**Exercise aim**: Range to reproduce from the entries below: the line with "ATOM 87 C C", the line with "ATOM 94 O O", and every line in between. Give them exactly and give nothing else.

START Data to process

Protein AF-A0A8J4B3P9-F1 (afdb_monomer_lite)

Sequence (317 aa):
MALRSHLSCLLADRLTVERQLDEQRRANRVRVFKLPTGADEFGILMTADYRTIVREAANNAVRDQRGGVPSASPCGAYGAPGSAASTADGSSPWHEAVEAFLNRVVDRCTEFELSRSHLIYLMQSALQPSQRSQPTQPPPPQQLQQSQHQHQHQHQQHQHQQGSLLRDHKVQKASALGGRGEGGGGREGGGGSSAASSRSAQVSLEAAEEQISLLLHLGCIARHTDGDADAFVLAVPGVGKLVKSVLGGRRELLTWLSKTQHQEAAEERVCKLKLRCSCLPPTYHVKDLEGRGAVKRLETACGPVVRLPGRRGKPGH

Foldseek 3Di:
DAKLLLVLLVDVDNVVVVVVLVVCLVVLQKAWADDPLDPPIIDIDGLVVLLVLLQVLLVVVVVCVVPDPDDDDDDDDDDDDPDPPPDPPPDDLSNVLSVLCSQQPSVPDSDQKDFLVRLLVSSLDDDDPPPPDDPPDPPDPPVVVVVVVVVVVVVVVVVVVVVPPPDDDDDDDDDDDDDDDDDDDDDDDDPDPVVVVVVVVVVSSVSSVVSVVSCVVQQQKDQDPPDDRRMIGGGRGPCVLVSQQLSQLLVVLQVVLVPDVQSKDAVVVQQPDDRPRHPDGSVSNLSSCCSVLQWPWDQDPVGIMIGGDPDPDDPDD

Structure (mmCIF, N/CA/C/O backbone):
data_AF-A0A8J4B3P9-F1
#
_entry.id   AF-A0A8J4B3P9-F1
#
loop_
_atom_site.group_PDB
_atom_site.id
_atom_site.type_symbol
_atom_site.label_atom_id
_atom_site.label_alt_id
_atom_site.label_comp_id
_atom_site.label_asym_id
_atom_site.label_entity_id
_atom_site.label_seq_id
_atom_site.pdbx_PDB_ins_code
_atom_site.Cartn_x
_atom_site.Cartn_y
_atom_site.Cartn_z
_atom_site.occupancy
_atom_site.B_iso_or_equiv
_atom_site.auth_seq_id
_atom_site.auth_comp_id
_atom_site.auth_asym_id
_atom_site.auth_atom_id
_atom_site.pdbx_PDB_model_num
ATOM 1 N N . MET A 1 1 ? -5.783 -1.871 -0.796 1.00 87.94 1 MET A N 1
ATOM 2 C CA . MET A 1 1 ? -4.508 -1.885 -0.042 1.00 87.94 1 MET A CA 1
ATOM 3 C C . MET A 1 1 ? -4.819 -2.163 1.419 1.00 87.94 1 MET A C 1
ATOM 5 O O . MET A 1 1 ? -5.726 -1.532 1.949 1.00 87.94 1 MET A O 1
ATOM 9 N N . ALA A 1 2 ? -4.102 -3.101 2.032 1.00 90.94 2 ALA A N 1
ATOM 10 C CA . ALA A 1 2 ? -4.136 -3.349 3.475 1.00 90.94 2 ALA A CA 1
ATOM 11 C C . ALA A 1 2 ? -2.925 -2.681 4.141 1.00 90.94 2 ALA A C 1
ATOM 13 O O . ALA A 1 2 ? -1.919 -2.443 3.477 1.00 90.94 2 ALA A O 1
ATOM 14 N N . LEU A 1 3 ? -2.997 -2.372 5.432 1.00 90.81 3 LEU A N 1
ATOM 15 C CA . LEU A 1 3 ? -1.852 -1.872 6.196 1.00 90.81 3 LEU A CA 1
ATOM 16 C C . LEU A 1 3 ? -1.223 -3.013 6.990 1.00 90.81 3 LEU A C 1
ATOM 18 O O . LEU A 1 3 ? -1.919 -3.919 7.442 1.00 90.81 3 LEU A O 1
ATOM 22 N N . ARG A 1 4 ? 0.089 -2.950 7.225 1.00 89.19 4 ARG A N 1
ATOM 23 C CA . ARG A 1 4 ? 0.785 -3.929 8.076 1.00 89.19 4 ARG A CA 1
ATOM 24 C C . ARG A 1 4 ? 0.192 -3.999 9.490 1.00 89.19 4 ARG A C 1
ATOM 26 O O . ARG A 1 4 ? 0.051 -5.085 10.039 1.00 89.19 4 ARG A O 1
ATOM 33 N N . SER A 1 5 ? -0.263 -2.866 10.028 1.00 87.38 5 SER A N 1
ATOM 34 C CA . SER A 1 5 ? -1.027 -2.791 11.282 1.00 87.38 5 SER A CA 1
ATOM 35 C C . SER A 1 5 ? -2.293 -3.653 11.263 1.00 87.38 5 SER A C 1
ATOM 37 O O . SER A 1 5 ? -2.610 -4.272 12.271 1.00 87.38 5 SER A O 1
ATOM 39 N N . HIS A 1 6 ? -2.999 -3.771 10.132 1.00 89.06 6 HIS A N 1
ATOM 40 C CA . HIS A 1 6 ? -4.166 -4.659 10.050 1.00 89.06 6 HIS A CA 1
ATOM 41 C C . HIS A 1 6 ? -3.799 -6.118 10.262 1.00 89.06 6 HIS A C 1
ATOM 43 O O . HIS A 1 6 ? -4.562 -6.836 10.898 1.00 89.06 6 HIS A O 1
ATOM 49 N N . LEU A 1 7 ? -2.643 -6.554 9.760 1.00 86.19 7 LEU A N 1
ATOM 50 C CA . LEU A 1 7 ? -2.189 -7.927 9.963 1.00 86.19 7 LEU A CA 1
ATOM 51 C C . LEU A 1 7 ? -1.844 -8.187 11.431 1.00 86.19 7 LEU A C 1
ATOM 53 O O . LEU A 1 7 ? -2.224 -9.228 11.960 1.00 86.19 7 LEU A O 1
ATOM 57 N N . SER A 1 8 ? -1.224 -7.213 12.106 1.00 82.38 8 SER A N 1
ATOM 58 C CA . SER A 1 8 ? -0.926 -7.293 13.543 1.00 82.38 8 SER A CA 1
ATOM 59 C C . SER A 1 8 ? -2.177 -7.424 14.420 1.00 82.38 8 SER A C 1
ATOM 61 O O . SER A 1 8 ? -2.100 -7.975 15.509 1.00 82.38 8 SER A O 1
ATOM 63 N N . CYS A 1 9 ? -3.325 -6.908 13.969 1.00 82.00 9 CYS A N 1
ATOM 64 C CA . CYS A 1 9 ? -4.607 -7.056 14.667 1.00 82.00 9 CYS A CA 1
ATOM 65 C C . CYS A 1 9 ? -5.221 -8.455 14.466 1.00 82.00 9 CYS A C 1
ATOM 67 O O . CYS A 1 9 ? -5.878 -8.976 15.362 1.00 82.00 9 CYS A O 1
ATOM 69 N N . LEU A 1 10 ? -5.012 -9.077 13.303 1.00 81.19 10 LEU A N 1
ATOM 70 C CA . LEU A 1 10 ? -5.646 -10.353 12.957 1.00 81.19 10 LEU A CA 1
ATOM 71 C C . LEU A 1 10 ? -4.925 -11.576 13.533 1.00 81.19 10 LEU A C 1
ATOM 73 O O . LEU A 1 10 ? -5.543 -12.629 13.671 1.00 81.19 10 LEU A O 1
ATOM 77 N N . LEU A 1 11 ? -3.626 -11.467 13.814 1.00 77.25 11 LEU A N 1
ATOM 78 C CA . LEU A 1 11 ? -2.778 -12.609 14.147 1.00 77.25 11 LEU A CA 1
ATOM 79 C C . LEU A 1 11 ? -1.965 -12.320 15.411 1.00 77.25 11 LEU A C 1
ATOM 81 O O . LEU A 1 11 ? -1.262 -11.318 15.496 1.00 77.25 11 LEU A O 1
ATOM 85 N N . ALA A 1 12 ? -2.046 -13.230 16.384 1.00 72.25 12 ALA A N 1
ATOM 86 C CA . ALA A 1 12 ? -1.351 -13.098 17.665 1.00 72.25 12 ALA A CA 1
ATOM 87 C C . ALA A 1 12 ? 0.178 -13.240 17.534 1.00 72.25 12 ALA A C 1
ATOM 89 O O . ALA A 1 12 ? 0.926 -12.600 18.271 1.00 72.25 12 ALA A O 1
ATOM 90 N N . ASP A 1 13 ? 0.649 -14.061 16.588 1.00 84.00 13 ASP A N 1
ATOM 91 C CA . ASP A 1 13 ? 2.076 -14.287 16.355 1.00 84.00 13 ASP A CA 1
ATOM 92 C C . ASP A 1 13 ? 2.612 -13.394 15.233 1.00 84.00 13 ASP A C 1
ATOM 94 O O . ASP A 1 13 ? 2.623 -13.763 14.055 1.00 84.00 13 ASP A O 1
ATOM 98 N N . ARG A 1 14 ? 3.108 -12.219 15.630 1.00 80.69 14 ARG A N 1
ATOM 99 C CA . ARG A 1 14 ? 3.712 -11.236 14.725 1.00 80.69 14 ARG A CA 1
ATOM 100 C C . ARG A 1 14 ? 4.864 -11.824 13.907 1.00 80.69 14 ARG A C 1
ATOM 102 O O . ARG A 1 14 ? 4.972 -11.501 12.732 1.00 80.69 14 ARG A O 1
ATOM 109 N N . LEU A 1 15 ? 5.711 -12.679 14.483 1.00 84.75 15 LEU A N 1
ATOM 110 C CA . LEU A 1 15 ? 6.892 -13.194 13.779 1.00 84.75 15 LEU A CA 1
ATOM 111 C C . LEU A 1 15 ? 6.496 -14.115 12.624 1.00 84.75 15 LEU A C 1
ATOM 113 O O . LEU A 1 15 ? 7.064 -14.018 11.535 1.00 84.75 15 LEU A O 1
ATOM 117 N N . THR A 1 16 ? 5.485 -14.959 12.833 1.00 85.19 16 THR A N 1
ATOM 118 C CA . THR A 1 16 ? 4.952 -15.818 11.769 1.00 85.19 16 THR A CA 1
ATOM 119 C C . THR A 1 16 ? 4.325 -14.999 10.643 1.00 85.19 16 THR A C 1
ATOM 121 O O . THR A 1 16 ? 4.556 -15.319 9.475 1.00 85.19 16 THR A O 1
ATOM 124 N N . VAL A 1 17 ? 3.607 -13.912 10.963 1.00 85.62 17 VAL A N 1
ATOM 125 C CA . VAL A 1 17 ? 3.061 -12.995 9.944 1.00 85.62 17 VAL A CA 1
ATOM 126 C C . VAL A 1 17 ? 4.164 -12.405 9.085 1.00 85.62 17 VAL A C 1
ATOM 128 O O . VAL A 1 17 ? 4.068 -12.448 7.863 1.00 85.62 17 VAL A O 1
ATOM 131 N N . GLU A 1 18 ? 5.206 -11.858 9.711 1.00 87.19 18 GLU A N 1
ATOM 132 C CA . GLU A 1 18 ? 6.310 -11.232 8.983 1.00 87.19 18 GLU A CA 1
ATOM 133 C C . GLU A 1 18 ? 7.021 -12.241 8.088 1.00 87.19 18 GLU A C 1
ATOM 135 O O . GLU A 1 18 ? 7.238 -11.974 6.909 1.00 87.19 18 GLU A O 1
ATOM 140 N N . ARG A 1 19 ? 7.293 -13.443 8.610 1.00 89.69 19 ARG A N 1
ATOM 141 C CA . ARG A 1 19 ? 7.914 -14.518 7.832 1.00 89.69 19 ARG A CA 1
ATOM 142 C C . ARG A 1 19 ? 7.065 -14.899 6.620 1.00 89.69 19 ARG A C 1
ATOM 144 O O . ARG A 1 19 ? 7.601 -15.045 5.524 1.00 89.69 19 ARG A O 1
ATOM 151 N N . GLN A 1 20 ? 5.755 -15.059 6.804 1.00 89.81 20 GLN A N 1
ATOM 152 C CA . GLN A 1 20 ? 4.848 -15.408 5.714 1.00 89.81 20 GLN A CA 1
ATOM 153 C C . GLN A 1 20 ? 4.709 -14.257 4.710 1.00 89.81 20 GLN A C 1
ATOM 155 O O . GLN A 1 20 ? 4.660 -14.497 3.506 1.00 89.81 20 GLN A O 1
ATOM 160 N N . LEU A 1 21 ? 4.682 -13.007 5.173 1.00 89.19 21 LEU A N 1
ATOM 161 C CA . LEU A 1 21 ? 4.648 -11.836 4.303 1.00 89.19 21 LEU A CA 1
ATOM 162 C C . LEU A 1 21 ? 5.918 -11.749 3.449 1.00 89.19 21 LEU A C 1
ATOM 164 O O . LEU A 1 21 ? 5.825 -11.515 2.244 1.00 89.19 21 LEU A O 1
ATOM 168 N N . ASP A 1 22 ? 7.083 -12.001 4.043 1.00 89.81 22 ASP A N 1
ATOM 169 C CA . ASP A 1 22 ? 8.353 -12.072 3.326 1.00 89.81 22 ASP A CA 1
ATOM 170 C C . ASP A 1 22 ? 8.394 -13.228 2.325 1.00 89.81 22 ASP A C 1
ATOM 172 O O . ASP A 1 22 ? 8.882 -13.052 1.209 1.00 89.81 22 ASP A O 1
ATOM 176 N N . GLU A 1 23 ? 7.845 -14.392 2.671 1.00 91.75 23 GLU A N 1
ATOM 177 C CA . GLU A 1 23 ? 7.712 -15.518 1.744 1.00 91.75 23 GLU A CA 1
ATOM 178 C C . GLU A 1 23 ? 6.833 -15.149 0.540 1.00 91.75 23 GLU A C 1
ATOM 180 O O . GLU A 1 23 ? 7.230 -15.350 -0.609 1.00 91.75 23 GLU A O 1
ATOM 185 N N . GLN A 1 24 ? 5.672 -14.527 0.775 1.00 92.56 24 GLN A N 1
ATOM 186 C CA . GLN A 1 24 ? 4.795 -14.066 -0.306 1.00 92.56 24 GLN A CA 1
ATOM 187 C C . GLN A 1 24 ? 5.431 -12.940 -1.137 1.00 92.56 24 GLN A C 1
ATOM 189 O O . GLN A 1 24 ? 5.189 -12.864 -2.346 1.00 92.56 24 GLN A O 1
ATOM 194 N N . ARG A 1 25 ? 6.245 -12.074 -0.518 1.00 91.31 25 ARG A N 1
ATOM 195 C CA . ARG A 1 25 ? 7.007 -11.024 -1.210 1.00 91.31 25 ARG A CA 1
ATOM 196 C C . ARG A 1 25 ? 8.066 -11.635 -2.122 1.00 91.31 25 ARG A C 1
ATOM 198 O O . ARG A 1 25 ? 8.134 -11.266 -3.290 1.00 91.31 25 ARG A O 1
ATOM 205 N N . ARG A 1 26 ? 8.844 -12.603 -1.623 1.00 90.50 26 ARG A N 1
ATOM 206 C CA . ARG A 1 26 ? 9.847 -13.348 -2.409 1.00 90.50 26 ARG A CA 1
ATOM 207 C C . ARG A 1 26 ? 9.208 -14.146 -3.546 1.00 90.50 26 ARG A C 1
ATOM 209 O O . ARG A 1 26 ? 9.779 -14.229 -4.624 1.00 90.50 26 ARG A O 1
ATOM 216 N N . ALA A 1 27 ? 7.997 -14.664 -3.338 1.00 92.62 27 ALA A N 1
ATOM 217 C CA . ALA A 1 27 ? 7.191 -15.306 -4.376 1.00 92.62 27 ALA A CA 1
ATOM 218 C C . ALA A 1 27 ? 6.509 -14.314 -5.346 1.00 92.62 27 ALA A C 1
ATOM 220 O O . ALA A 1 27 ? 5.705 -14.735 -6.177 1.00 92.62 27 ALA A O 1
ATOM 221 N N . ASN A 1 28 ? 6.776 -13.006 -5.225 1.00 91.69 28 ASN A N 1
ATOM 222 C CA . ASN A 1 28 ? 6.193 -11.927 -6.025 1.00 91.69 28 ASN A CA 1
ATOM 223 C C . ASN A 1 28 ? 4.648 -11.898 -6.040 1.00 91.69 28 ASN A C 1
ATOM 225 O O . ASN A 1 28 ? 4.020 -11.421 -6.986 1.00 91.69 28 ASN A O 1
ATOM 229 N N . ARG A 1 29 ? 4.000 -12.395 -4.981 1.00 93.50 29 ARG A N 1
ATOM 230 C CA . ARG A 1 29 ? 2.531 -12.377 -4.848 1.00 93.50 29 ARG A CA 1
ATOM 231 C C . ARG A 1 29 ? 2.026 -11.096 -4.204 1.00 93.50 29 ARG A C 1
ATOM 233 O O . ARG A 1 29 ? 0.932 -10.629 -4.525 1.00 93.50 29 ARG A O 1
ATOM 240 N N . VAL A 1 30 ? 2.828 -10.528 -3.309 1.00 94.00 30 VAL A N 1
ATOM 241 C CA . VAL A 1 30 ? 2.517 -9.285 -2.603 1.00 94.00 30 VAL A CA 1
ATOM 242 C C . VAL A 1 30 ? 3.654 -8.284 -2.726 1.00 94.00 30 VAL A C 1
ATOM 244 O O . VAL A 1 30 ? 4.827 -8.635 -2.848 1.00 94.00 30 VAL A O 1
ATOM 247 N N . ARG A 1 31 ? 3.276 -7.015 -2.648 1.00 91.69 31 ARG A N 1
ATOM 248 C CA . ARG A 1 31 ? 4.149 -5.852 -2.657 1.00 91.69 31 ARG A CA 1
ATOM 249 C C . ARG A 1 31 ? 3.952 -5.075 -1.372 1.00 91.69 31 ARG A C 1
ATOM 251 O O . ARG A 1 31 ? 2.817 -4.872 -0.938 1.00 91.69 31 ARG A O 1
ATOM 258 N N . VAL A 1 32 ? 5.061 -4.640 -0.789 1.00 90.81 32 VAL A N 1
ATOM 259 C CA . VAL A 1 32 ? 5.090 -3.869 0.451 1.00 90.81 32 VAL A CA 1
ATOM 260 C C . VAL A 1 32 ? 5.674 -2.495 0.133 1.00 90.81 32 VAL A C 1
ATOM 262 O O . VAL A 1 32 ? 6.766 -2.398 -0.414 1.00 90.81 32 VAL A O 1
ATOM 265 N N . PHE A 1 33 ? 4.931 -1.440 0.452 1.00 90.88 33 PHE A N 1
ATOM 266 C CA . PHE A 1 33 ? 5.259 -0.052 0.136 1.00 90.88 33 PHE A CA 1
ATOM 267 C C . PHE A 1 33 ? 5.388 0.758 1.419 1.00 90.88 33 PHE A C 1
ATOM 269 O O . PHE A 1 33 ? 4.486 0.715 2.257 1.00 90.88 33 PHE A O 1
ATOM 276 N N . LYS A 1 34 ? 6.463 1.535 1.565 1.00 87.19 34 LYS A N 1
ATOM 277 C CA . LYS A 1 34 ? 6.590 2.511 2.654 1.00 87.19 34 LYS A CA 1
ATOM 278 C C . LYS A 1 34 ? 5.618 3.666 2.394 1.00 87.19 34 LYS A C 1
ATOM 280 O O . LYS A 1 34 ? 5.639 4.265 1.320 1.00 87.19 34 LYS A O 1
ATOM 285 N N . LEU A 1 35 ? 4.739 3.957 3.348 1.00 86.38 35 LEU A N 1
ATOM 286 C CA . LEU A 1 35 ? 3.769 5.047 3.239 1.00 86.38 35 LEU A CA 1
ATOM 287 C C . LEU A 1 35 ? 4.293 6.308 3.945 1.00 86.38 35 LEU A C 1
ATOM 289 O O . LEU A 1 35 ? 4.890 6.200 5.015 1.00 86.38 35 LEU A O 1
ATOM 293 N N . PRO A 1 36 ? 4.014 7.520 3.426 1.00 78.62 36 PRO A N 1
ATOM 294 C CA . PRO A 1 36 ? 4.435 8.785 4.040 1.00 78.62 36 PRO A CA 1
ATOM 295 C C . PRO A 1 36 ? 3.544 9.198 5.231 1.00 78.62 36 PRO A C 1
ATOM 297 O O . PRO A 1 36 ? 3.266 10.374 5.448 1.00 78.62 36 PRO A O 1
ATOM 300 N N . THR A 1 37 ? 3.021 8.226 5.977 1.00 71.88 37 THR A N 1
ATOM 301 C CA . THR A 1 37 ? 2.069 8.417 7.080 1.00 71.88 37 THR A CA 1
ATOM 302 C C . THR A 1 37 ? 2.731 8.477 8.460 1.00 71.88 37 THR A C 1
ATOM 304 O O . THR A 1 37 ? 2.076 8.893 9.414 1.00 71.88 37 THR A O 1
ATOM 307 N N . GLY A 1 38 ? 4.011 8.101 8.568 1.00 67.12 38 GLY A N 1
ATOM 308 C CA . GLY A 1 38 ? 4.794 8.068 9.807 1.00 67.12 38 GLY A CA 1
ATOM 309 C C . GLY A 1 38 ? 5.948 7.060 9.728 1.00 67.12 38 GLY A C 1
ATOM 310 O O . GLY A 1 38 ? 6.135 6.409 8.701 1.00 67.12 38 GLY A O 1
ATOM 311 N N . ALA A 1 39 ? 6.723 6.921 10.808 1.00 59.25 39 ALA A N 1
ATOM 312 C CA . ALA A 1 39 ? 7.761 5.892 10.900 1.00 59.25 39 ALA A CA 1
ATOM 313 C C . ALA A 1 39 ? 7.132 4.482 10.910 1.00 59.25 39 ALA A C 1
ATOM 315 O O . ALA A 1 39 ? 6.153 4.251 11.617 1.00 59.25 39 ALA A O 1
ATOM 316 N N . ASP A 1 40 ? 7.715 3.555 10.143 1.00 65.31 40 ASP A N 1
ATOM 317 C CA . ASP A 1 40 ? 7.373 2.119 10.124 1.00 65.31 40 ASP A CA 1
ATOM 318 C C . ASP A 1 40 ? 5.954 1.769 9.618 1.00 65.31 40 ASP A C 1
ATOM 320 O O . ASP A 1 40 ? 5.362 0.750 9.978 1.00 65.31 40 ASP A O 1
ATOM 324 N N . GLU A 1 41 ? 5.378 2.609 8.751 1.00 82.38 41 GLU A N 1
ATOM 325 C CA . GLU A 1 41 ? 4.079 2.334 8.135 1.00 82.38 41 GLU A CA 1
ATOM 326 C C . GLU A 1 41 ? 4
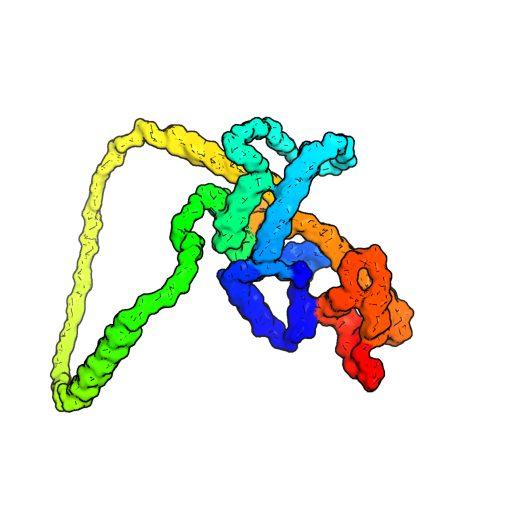.207 1.755 6.730 1.00 82.38 41 GLU A C 1
ATOM 328 O O . GLU A 1 41 ? 4.633 2.429 5.791 1.00 82.38 41 GLU A O 1
ATOM 333 N N . PHE A 1 42 ? 3.744 0.515 6.576 1.00 89.06 42 PHE A N 1
ATOM 334 C CA . PHE A 1 42 ? 3.757 -0.177 5.296 1.00 89.06 42 PHE A CA 1
ATOM 335 C C . PHE A 1 42 ? 2.352 -0.492 4.792 1.00 89.06 42 PHE A C 1
ATOM 337 O O . PHE A 1 42 ? 1.504 -1.015 5.524 1.00 89.06 42 PHE A O 1
ATOM 344 N N . GLY A 1 43 ? 2.129 -0.190 3.516 1.00 91.62 43 GLY A N 1
ATOM 345 C CA . GLY A 1 43 ? 0.983 -0.634 2.739 1.00 91.62 43 GLY A CA 1
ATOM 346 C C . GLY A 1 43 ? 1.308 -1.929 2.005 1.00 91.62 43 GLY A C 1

END Data to process

**Answer for this exercise**:
ATOM 87 C C . ALA A 1 12 ? 0.178 -13.240 17.534 1.00 72.25 12 ALA A C 1
ATOM 89 O O . ALA A 1 12 ? 0.926 -12.600 18.271 1.00 72.25 12 ALA A O 1
ATOM 90 N N . ASP A 1 13 ? 0.649 -14.061 16.588 1.00 84.00 13 ASP A N 1
ATOM 91 C CA . ASP A 1 13 ? 2.076 -14.287 16.355 1.00 84.00 13 ASP A CA 1
ATOM 92 C C . ASP A 1 13 ? 2.612 -13.394 15.233 1.00 84.00 13 ASP A C 1
ATOM 94 O O . ASP A 1 13 ? 2.623 -13.763 14.055 1.00 84.00 13 ASP A O 1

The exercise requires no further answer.